◆ **RAW DATA**
────────────────────────────────────────

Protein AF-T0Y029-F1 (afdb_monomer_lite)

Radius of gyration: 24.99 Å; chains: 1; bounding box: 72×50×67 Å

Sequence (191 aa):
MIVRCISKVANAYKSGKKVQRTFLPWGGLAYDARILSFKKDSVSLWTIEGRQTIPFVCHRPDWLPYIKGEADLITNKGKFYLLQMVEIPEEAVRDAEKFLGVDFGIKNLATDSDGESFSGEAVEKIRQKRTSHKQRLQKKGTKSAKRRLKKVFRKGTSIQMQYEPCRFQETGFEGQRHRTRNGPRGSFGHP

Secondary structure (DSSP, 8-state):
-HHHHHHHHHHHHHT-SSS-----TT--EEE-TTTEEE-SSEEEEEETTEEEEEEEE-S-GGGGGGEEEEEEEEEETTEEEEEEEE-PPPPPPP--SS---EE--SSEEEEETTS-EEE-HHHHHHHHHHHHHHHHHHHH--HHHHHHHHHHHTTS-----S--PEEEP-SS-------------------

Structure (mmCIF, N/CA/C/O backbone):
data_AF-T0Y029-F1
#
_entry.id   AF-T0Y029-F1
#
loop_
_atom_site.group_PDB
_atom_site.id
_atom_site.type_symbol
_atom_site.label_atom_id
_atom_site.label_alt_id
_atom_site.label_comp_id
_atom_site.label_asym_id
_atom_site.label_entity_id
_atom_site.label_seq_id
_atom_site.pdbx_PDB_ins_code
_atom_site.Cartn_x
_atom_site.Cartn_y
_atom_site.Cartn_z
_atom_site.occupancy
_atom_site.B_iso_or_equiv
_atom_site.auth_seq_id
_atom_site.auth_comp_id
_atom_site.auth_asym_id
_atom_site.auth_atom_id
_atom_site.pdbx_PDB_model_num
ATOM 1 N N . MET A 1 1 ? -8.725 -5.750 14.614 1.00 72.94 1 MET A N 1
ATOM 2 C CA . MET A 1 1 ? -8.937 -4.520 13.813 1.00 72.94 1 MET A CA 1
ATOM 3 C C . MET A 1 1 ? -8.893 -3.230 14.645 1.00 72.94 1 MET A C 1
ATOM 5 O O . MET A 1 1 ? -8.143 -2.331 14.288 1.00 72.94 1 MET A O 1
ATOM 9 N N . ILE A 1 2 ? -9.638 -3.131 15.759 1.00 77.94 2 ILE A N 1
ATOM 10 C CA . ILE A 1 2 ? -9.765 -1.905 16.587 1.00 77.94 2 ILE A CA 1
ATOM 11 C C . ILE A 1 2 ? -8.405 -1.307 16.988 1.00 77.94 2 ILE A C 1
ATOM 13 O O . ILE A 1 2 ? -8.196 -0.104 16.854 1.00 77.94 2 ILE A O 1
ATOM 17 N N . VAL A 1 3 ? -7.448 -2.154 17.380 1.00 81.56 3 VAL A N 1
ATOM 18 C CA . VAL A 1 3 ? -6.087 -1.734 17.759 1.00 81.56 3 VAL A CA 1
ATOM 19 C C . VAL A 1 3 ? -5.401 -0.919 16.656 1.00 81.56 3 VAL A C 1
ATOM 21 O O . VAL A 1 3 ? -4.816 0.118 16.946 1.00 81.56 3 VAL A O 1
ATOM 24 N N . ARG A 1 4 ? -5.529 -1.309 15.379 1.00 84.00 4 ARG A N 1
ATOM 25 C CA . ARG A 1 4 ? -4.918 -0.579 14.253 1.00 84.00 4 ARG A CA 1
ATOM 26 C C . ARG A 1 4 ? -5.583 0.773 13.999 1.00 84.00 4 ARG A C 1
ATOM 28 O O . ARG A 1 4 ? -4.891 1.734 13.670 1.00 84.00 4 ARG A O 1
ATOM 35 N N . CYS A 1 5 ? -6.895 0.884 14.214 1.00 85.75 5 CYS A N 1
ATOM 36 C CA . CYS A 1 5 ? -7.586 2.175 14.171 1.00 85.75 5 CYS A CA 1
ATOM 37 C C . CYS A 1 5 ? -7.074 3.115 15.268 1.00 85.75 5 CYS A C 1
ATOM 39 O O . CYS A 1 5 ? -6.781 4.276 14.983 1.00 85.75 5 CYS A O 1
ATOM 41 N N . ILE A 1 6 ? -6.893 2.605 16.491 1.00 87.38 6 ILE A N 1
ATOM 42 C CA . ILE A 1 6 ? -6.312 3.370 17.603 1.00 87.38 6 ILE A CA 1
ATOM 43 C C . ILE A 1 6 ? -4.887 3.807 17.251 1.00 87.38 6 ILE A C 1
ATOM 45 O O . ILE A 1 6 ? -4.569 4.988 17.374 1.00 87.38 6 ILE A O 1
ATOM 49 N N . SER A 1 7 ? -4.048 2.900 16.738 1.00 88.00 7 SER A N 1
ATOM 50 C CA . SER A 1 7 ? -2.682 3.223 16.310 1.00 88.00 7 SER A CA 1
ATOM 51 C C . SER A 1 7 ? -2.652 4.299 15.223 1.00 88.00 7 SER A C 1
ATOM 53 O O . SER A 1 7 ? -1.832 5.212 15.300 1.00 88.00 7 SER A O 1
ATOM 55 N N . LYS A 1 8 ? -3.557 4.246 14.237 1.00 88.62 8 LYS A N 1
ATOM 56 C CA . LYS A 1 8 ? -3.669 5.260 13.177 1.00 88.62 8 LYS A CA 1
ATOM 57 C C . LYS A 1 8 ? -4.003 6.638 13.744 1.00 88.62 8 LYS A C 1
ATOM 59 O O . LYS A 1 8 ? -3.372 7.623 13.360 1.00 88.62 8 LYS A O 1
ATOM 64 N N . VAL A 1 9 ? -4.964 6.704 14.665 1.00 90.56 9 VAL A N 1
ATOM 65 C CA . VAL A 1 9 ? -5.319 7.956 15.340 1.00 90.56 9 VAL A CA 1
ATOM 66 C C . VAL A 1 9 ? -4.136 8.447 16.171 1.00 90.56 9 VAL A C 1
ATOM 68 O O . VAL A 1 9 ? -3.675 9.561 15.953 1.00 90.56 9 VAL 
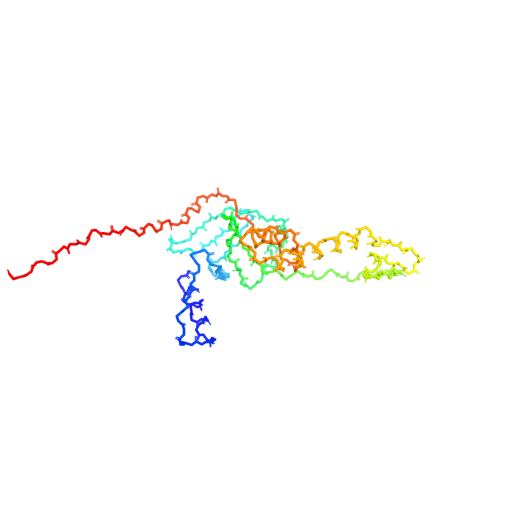A O 1
ATOM 71 N N . ALA A 1 10 ? -3.572 7.611 17.044 1.00 92.06 10 ALA A N 1
ATOM 72 C CA . ALA A 1 10 ? -2.437 7.974 17.891 1.00 92.06 10 ALA A CA 1
ATOM 73 C C . ALA A 1 10 ? -1.235 8.487 17.077 1.00 92.06 10 ALA A C 1
ATOM 75 O O . ALA A 1 10 ? -0.660 9.525 17.407 1.00 92.06 10 ALA A O 1
ATOM 76 N N . ASN A 1 11 ? -0.896 7.818 15.970 1.00 89.94 11 ASN A N 1
ATOM 77 C CA . ASN A 1 11 ? 0.188 8.232 15.080 1.00 89.94 11 ASN A CA 1
ATOM 78 C C . ASN A 1 11 ? -0.071 9.604 14.440 1.00 89.94 11 ASN A C 1
ATOM 80 O O . ASN A 1 11 ? 0.848 10.416 14.377 1.00 89.94 11 ASN A O 1
ATOM 84 N N . ALA A 1 12 ? -1.306 9.916 14.040 1.00 90.25 12 ALA A N 1
ATOM 85 C CA . ALA A 1 12 ? -1.641 11.225 13.471 1.00 90.25 12 ALA A CA 1
ATOM 86 C C . ALA A 1 12 ? -1.440 12.391 14.462 1.00 90.25 12 ALA A C 1
ATOM 88 O O . ALA A 1 12 ? -1.207 13.531 14.051 1.00 90.25 12 ALA A O 1
ATOM 89 N N . TYR A 1 13 ? -1.514 12.120 15.767 1.00 92.75 13 TYR A N 1
ATOM 90 C CA . TYR A 1 13 ? -1.290 13.112 16.821 1.00 92.75 13 TYR A CA 1
ATOM 91 C C . TYR A 1 13 ? 0.182 13.229 17.255 1.00 92.75 13 TYR A C 1
ATOM 93 O O . TYR A 1 13 ? 0.523 14.198 17.937 1.00 92.75 13 TYR A O 1
ATOM 101 N N . LYS A 1 14 ? 1.080 12.330 16.815 1.00 91.12 14 LYS A N 1
ATOM 102 C CA . LYS A 1 14 ? 2.534 12.464 17.048 1.00 91.12 14 LYS A CA 1
ATOM 103 C C . LYS A 1 14 ? 3.110 13.710 16.374 1.00 91.12 14 LYS A C 1
ATOM 105 O O . LYS A 1 14 ? 3.941 14.387 16.963 1.00 91.12 14 LYS A O 1
ATOM 110 N N . SER A 1 15 ? 2.614 14.065 15.188 1.00 83.56 15 SER A N 1
ATOM 111 C CA . SER A 1 15 ? 3.045 15.263 14.450 1.00 83.56 15 SER A CA 1
ATOM 112 C C . SER A 1 15 ? 2.513 16.581 15.029 1.00 83.56 15 SER A C 1
ATOM 114 O O . SER A 1 15 ? 2.874 17.650 14.551 1.00 83.56 15 SER A O 1
ATOM 116 N N . GLY A 1 16 ? 1.609 16.538 16.014 1.00 87.19 16 GLY A N 1
ATOM 117 C CA . GLY A 1 16 ? 1.070 17.732 16.660 1.00 87.19 16 GLY A CA 1
ATOM 118 C C . GLY A 1 16 ? -0.328 17.511 17.227 1.00 87.19 16 GLY A C 1
ATOM 119 O O . GLY A 1 16 ? -1.186 16.932 16.554 1.00 87.19 16 GLY A O 1
ATOM 120 N N . LYS A 1 17 ? -0.546 18.010 18.454 1.00 90.25 17 LYS A N 1
ATOM 121 C CA . LYS A 1 17 ? -1.724 17.703 19.286 1.00 90.25 17 LYS A CA 1
ATOM 122 C C . LYS A 1 17 ? -2.815 18.778 19.311 1.00 90.25 17 LYS A C 1
ATOM 124 O O . LYS A 1 17 ? -3.933 18.491 19.715 1.00 90.25 17 LYS A O 1
ATOM 129 N N . LYS A 1 18 ? -2.499 20.007 18.888 1.00 90.56 18 LYS A N 1
ATOM 130 C CA . LYS A 1 18 ? -3.396 21.173 19.021 1.00 90.56 18 LYS A CA 1
ATOM 131 C C . LYS A 1 18 ? -4.563 21.185 18.026 1.00 90.56 18 LYS A C 1
ATOM 133 O O . LYS A 1 18 ? -5.556 21.853 18.272 1.00 90.56 18 LYS A O 1
ATOM 138 N N . VAL A 1 19 ? -4.441 20.477 16.903 1.00 91.00 19 VAL A N 1
ATOM 139 C CA . VAL A 1 19 ? -5.445 20.471 15.829 1.00 91.00 19 VAL A CA 1
ATOM 140 C C . VAL A 1 19 ? -6.171 19.131 15.816 1.00 91.00 19 VAL A C 1
ATOM 142 O O . VAL A 1 19 ? -5.530 18.081 15.739 1.00 91.00 19 VAL A O 1
ATOM 145 N N . GLN A 1 20 ? -7.505 19.167 15.853 1.00 91.81 20 GLN A N 1
ATOM 146 C CA . GLN A 1 20 ? -8.332 17.969 15.725 1.00 91.81 20 GLN A CA 1
ATOM 147 C C . GLN A 1 20 ? -8.125 17.321 14.350 1.00 91.81 20 GLN A C 1
ATOM 149 O O . GLN A 1 20 ? -8.261 17.970 13.310 1.00 91.81 20 GLN A O 1
ATOM 154 N N . ARG A 1 21 ? -7.791 16.026 14.336 1.00 89.81 21 ARG A N 1
ATOM 155 C CA . ARG A 1 21 ? -7.577 15.270 13.098 1.00 89.81 21 ARG A CA 1
ATOM 156 C C . ARG A 1 21 ? -8.904 14.741 12.569 1.00 89.81 21 ARG A C 1
ATOM 158 O O . ARG A 1 21 ? -9.692 14.166 13.314 1.00 89.81 21 ARG A O 1
ATOM 165 N N . THR A 1 22 ? -9.129 14.907 11.271 1.00 89.81 22 THR A N 1
ATOM 166 C CA . THR A 1 22 ? -10.269 14.327 10.558 1.00 89.81 22 THR A CA 1
ATOM 167 C C . THR A 1 22 ? -9.787 13.202 9.652 1.00 89.81 22 THR A C 1
ATOM 169 O O . THR A 1 22 ? -8.725 13.286 9.033 1.00 89.81 22 THR A O 1
ATOM 172 N N . PHE A 1 23 ? -10.563 12.122 9.588 1.00 87.88 23 PHE A N 1
ATOM 173 C CA . PHE A 1 23 ? -10.247 10.945 8.788 1.00 87.88 23 PHE A CA 1
ATOM 174 C C . PHE A 1 23 ? -11.365 10.695 7.784 1.00 87.88 23 PHE A C 1
ATOM 176 O O . PHE A 1 23 ? -12.543 10.878 8.083 1.00 87.88 23 PHE A O 1
ATOM 183 N N . LEU A 1 24 ? -10.989 10.269 6.580 1.00 84.50 24 LEU A N 1
ATOM 184 C CA . LEU A 1 24 ? -11.962 9.859 5.575 1.00 84.50 24 LEU A CA 1
ATOM 185 C C . LEU A 1 24 ? -12.634 8.546 6.013 1.00 84.50 24 LEU A C 1
ATOM 187 O O . LEU A 1 24 ? -11.916 7.657 6.477 1.00 84.50 24 LEU A O 1
ATOM 191 N N . PRO A 1 25 ? -13.952 8.374 5.787 1.00 81.50 25 PRO A N 1
ATOM 192 C CA . PRO A 1 25 ? -14.656 7.125 6.095 1.00 81.50 25 PRO A CA 1
ATOM 193 C C . PRO A 1 25 ? -14.003 5.883 5.469 1.00 81.50 25 PRO A C 1
ATOM 195 O O . PRO A 1 25 ? -13.911 4.842 6.103 1.00 81.50 25 PRO A O 1
ATOM 198 N N . TRP A 1 26 ? -13.469 6.026 4.251 1.00 82.12 26 TRP A N 1
ATOM 199 C CA . TRP A 1 26 ? -12.766 4.974 3.499 1.00 82.12 26 TRP A CA 1
ATOM 200 C C . TRP A 1 26 ? -11.246 5.184 3.473 1.00 82.12 26 TRP A C 1
ATOM 202 O O . TRP A 1 26 ? -10.563 4.807 2.518 1.00 82.12 26 TRP A O 1
ATOM 212 N N . GLY A 1 27 ? -10.717 5.896 4.471 1.00 81.31 27 GLY A N 1
ATOM 213 C CA . GLY A 1 27 ? -9.294 6.192 4.563 1.00 81.31 27 GLY A CA 1
ATOM 214 C C . GLY A 1 27 ? -8.486 4.921 4.805 1.00 81.31 27 GLY A C 1
ATOM 215 O O . GLY A 1 27 ? -8.872 4.103 5.633 1.00 81.31 27 GLY A O 1
ATOM 216 N N . GLY A 1 28 ? -7.337 4.796 4.138 1.00 86.19 28 GLY A N 1
ATOM 217 C CA . GLY A 1 28 ? -6.558 3.558 4.146 1.00 86.19 28 GLY A CA 1
ATOM 218 C C . GLY A 1 28 ? -6.134 3.080 5.538 1.00 86.19 28 GLY A C 1
ATOM 219 O O . GLY A 1 28 ? -5.901 3.900 6.430 1.00 86.19 28 GLY A O 1
ATOM 220 N N . LEU A 1 29 ? -6.073 1.770 5.744 1.00 88.75 29 LEU A N 1
ATOM 221 C CA . LEU A 1 29 ? -5.751 1.139 7.025 1.00 88.75 29 LEU A CA 1
ATOM 222 C C . LEU A 1 29 ? -4.654 0.096 6.840 1.00 88.75 29 LEU A C 1
ATOM 224 O O . LEU A 1 29 ? -4.782 -0.769 5.980 1.00 88.75 29 LEU A O 1
ATOM 228 N N . ALA A 1 30 ? -3.640 0.149 7.700 1.00 89.62 30 ALA A N 1
ATOM 229 C CA . ALA A 1 30 ? -2.579 -0.844 7.730 1.00 89.62 30 ALA A CA 1
ATOM 230 C C . ALA A 1 30 ? -3.042 -2.120 8.450 1.00 89.62 30 ALA A C 1
ATOM 232 O O . ALA A 1 30 ? -3.561 -2.071 9.574 1.00 89.62 30 ALA A O 1
ATOM 233 N N . TYR A 1 31 ? -2.812 -3.256 7.808 1.00 90.31 31 TYR A N 1
ATOM 234 C CA . TYR A 1 31 ? -3.024 -4.604 8.309 1.00 90.31 31 TYR A CA 1
ATOM 235 C C . TYR A 1 31 ? -1.681 -5.313 8.461 1.00 90.31 31 TYR A C 1
ATOM 237 O O . TYR A 1 31 ? -0.794 -5.155 7.636 1.00 90.31 31 TYR A O 1
ATOM 245 N N . ASP A 1 32 ? -1.542 -6.125 9.504 1.00 88.94 32 ASP A N 1
ATOM 246 C CA . ASP A 1 32 ? -0.380 -6.998 9.685 1.00 88.94 32 ASP A CA 1
ATOM 247 C C . ASP A 1 32 ? -0.770 -8.472 9.558 1.00 88.94 32 ASP A C 1
ATOM 249 O O . ASP A 1 32 ? -1.955 -8.815 9.590 1.00 88.94 32 ASP A O 1
ATOM 253 N N . ALA A 1 33 ? 0.234 -9.346 9.479 1.00 87.00 33 ALA A N 1
ATOM 254 C CA . ALA A 1 33 ? 0.074 -10.788 9.294 1.00 87.00 33 ALA A CA 1
ATOM 255 C C . ALA A 1 33 ? -0.782 -11.501 10.369 1.00 87.00 33 ALA A C 1
ATOM 257 O O . ALA A 1 33 ? -1.237 -12.622 10.157 1.00 87.00 33 ALA A O 1
ATOM 258 N N . ARG A 1 34 ? -1.047 -10.883 11.531 1.00 87.44 34 ARG A N 1
ATOM 259 C CA . ARG A 1 34 ? -1.921 -11.465 12.573 1.00 87.44 34 ARG A CA 1
ATOM 260 C C . ARG A 1 34 ? -3.399 -11.282 12.233 1.00 87.44 34 ARG A C 1
ATOM 262 O O . ARG A 1 34 ? -4.248 -12.094 12.603 1.00 87.44 34 ARG A O 1
ATOM 269 N N . ILE A 1 35 ? -3.718 -10.189 11.546 1.00 89.69 35 ILE A N 1
ATOM 270 C CA . ILE A 1 35 ? -5.085 -9.765 11.218 1.00 89.69 35 ILE A CA 1
ATOM 271 C C . ILE A 1 35 ? -5.399 -9.843 9.721 1.00 89.69 35 ILE A C 1
ATOM 273 O O . ILE A 1 35 ? -6.527 -9.550 9.325 1.00 89.69 35 ILE A O 1
ATOM 277 N N . LEU A 1 36 ? -4.426 -10.268 8.919 1.00 92.06 36 LEU A N 1
ATOM 278 C CA . LEU A 1 36 ? -4.504 -10.466 7.482 1.00 92.06 36 LEU A CA 1
ATOM 279 C C . LEU A 1 36 ? -3.738 -11.735 7.106 1.00 92.06 36 LEU A C 1
ATOM 281 O O . LEU A 1 36 ? -2.584 -11.889 7.490 1.00 92.06 36 LEU A O 1
ATOM 285 N N . SER A 1 37 ? -4.353 -12.614 6.321 1.00 91.38 37 SER A N 1
ATOM 286 C CA . SER A 1 37 ? -3.656 -13.753 5.722 1.00 91.38 37 SER A CA 1
ATOM 287 C C . SER A 1 37 ? -4.125 -14.006 4.297 1.00 91.38 37 SER A C 1
ATOM 289 O O . SER A 1 37 ? -5.317 -13.926 3.995 1.00 91.38 37 SER A O 1
ATOM 291 N N . PHE A 1 38 ? -3.181 -14.324 3.416 1.00 90.94 38 PHE A N 1
ATOM 292 C CA . PHE A 1 38 ? -3.463 -14.661 2.026 1.00 90.94 38 PHE A CA 1
ATOM 293 C C . PHE A 1 38 ? -3.642 -16.171 1.866 1.00 90.94 38 PHE A C 1
ATOM 295 O O . PHE A 1 38 ? -2.925 -16.969 2.467 1.00 90.94 38 PHE A O 1
ATOM 302 N N . LYS A 1 39 ? -4.616 -16.552 1.045 1.00 87.31 39 LYS A N 1
ATOM 303 C CA . LYS A 1 39 ? -4.761 -17.884 0.451 1.00 87.31 39 LYS A CA 1
ATOM 304 C C . LYS A 1 39 ? -4.642 -17.737 -1.068 1.00 87.31 39 LYS A C 1
ATOM 306 O O . LYS A 1 39 ? -4.524 -16.623 -1.568 1.00 87.31 39 LYS A O 1
ATOM 311 N N . LYS A 1 40 ? -4.726 -18.853 -1.794 1.00 83.56 40 LYS A N 1
ATOM 312 C CA . LYS A 1 40 ? -4.612 -18.882 -3.259 1.00 83.56 40 LYS A CA 1
ATOM 313 C C . LYS A 1 40 ? -5.560 -17.892 -3.958 1.00 83.56 40 LYS A C 1
ATOM 315 O O . LYS A 1 40 ? -5.094 -17.045 -4.707 1.00 83.56 40 LYS A O 1
ATOM 320 N N . ASP A 1 41 ? -6.852 -17.947 -3.623 1.00 85.75 41 ASP A N 1
ATOM 321 C CA . ASP A 1 41 ? -7.902 -17.182 -4.327 1.00 85.75 41 ASP A CA 1
ATOM 322 C C . ASP A 1 41 ? -8.694 -16.236 -3.402 1.00 85.75 41 ASP A C 1
ATOM 324 O O . ASP A 1 41 ? -9.641 -15.560 -3.806 1.00 85.75 41 ASP A O 1
ATOM 328 N N . SER A 1 42 ? -8.331 -16.194 -2.119 1.00 90.88 42 SER A N 1
ATOM 329 C CA . SER A 1 42 ? -9.034 -15.402 
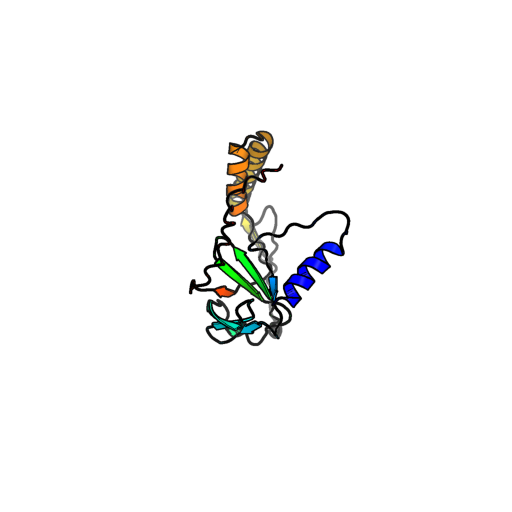-1.108 1.00 90.88 42 SER A CA 1
ATOM 330 C C . SER A 1 42 ? -8.067 -14.818 -0.093 1.00 90.88 42 SER A C 1
ATOM 332 O O . SER A 1 42 ? -7.018 -15.397 0.181 1.00 90.88 42 SER A O 1
ATOM 334 N N . VAL A 1 43 ? -8.459 -13.716 0.525 1.00 92.31 43 VAL A N 1
ATOM 335 C CA . VAL A 1 43 ? -7.784 -13.164 1.690 1.00 92.31 43 VAL A CA 1
ATOM 336 C C . VAL A 1 43 ? -8.684 -13.313 2.909 1.00 92.31 43 VAL A C 1
ATOM 338 O O . VAL A 1 43 ? -9.899 -13.160 2.816 1.00 92.31 43 VAL A O 1
ATOM 341 N N . SER A 1 44 ? -8.094 -13.566 4.068 1.00 92.12 44 SER A N 1
ATOM 342 C CA . SER A 1 44 ? -8.781 -13.523 5.354 1.00 92.12 44 SER A CA 1
ATOM 343 C C . SER A 1 44 ? -8.398 -12.235 6.083 1.00 92.12 44 SER A C 1
ATOM 345 O O . SER A 1 44 ? -7.236 -12.045 6.437 1.00 92.12 44 SER A O 1
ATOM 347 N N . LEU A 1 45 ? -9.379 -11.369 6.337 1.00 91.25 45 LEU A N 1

────────────────────────────────────────

◆ **AIM OF THE EXERCISE**
Take the stretch of lines above from the one containing "ATOM 253 N N" through the one containing "ATOM 292 C CA" and repeat it exactly, adding no other line.

◆ **PROBLEM SOLUTION**
ATOM 253 N N . ALA A 1 33 ? 0.234 -9.346 9.479 1.00 87.00 33 ALA A N 1
ATOM 254 C CA . ALA A 1 33 ? 0.074 -10.788 9.294 1.00 87.00 33 ALA A CA 1
ATOM 255 C C . ALA A 1 33 ? -0.782 -11.501 10.369 1.00 87.00 33 ALA A C 1
ATOM 257 O O . ALA A 1 33 ? -1.237 -12.622 10.157 1.00 87.00 33 ALA A O 1
ATOM 258 N N . ARG A 1 34 ? -1.047 -10.883 11.531 1.00 87.44 34 ARG A N 1
ATOM 259 C CA . ARG A 1 34 ? -1.921 -11.465 12.573 1.00 87.44 34 ARG A CA 1
ATOM 260 C C . ARG A 1 34 ? -3.399 -11.282 12.233 1.00 87.44 34 ARG A C 1
ATOM 262 O O . ARG A 1 34 ? -4.248 -12.094 12.603 1.00 87.44 34 ARG A O 1
ATOM 269 N N . ILE A 1 35 ? -3.718 -10.189 11.546 1.00 89.69 35 ILE A N 1
ATOM 270 C CA . ILE A 1 35 ? -5.085 -9.765 11.218 1.00 89.69 35 ILE A CA 1
ATOM 271 C C . ILE A 1 35 ? -5.399 -9.843 9.721 1.00 89.69 35 ILE A C 1
ATOM 273 O O . ILE A 1 35 ? -6.527 -9.550 9.325 1.00 89.69 35 ILE A O 1
ATOM 277 N N . LEU A 1 36 ? -4.426 -10.268 8.919 1.00 92.06 36 LEU A N 1
ATOM 278 C CA . LEU A 1 36 ? -4.504 -10.466 7.482 1.00 92.06 36 LEU A CA 1
ATOM 279 C C . LEU A 1 36 ? -3.738 -11.735 7.106 1.00 92.06 36 LEU A C 1
ATOM 281 O O . LEU A 1 36 ? -2.584 -11.889 7.490 1.00 92.06 36 LEU A O 1
ATOM 285 N N . SER A 1 37 ? -4.353 -12.614 6.321 1.00 91.38 37 SER A N 1
ATOM 286 C CA . SER A 1 37 ? -3.656 -13.753 5.722 1.00 91.38 37 SER A CA 1
ATOM 287 C C . SER A 1 37 ? -4.125 -14.006 4.297 1.00 91.38 37 SER A C 1
ATOM 289 O O . SER A 1 37 ? -5.317 -13.926 3.995 1.00 91.38 37 SER A O 1
ATOM 291 N N . PHE A 1 38 ? -3.181 -14.324 3.416 1.00 90.94 38 PHE A N 1
ATOM 292 C CA . PHE A 1 38 ? -3.463 -14.661 2.026 1.00 90.94 38 PHE A CA 1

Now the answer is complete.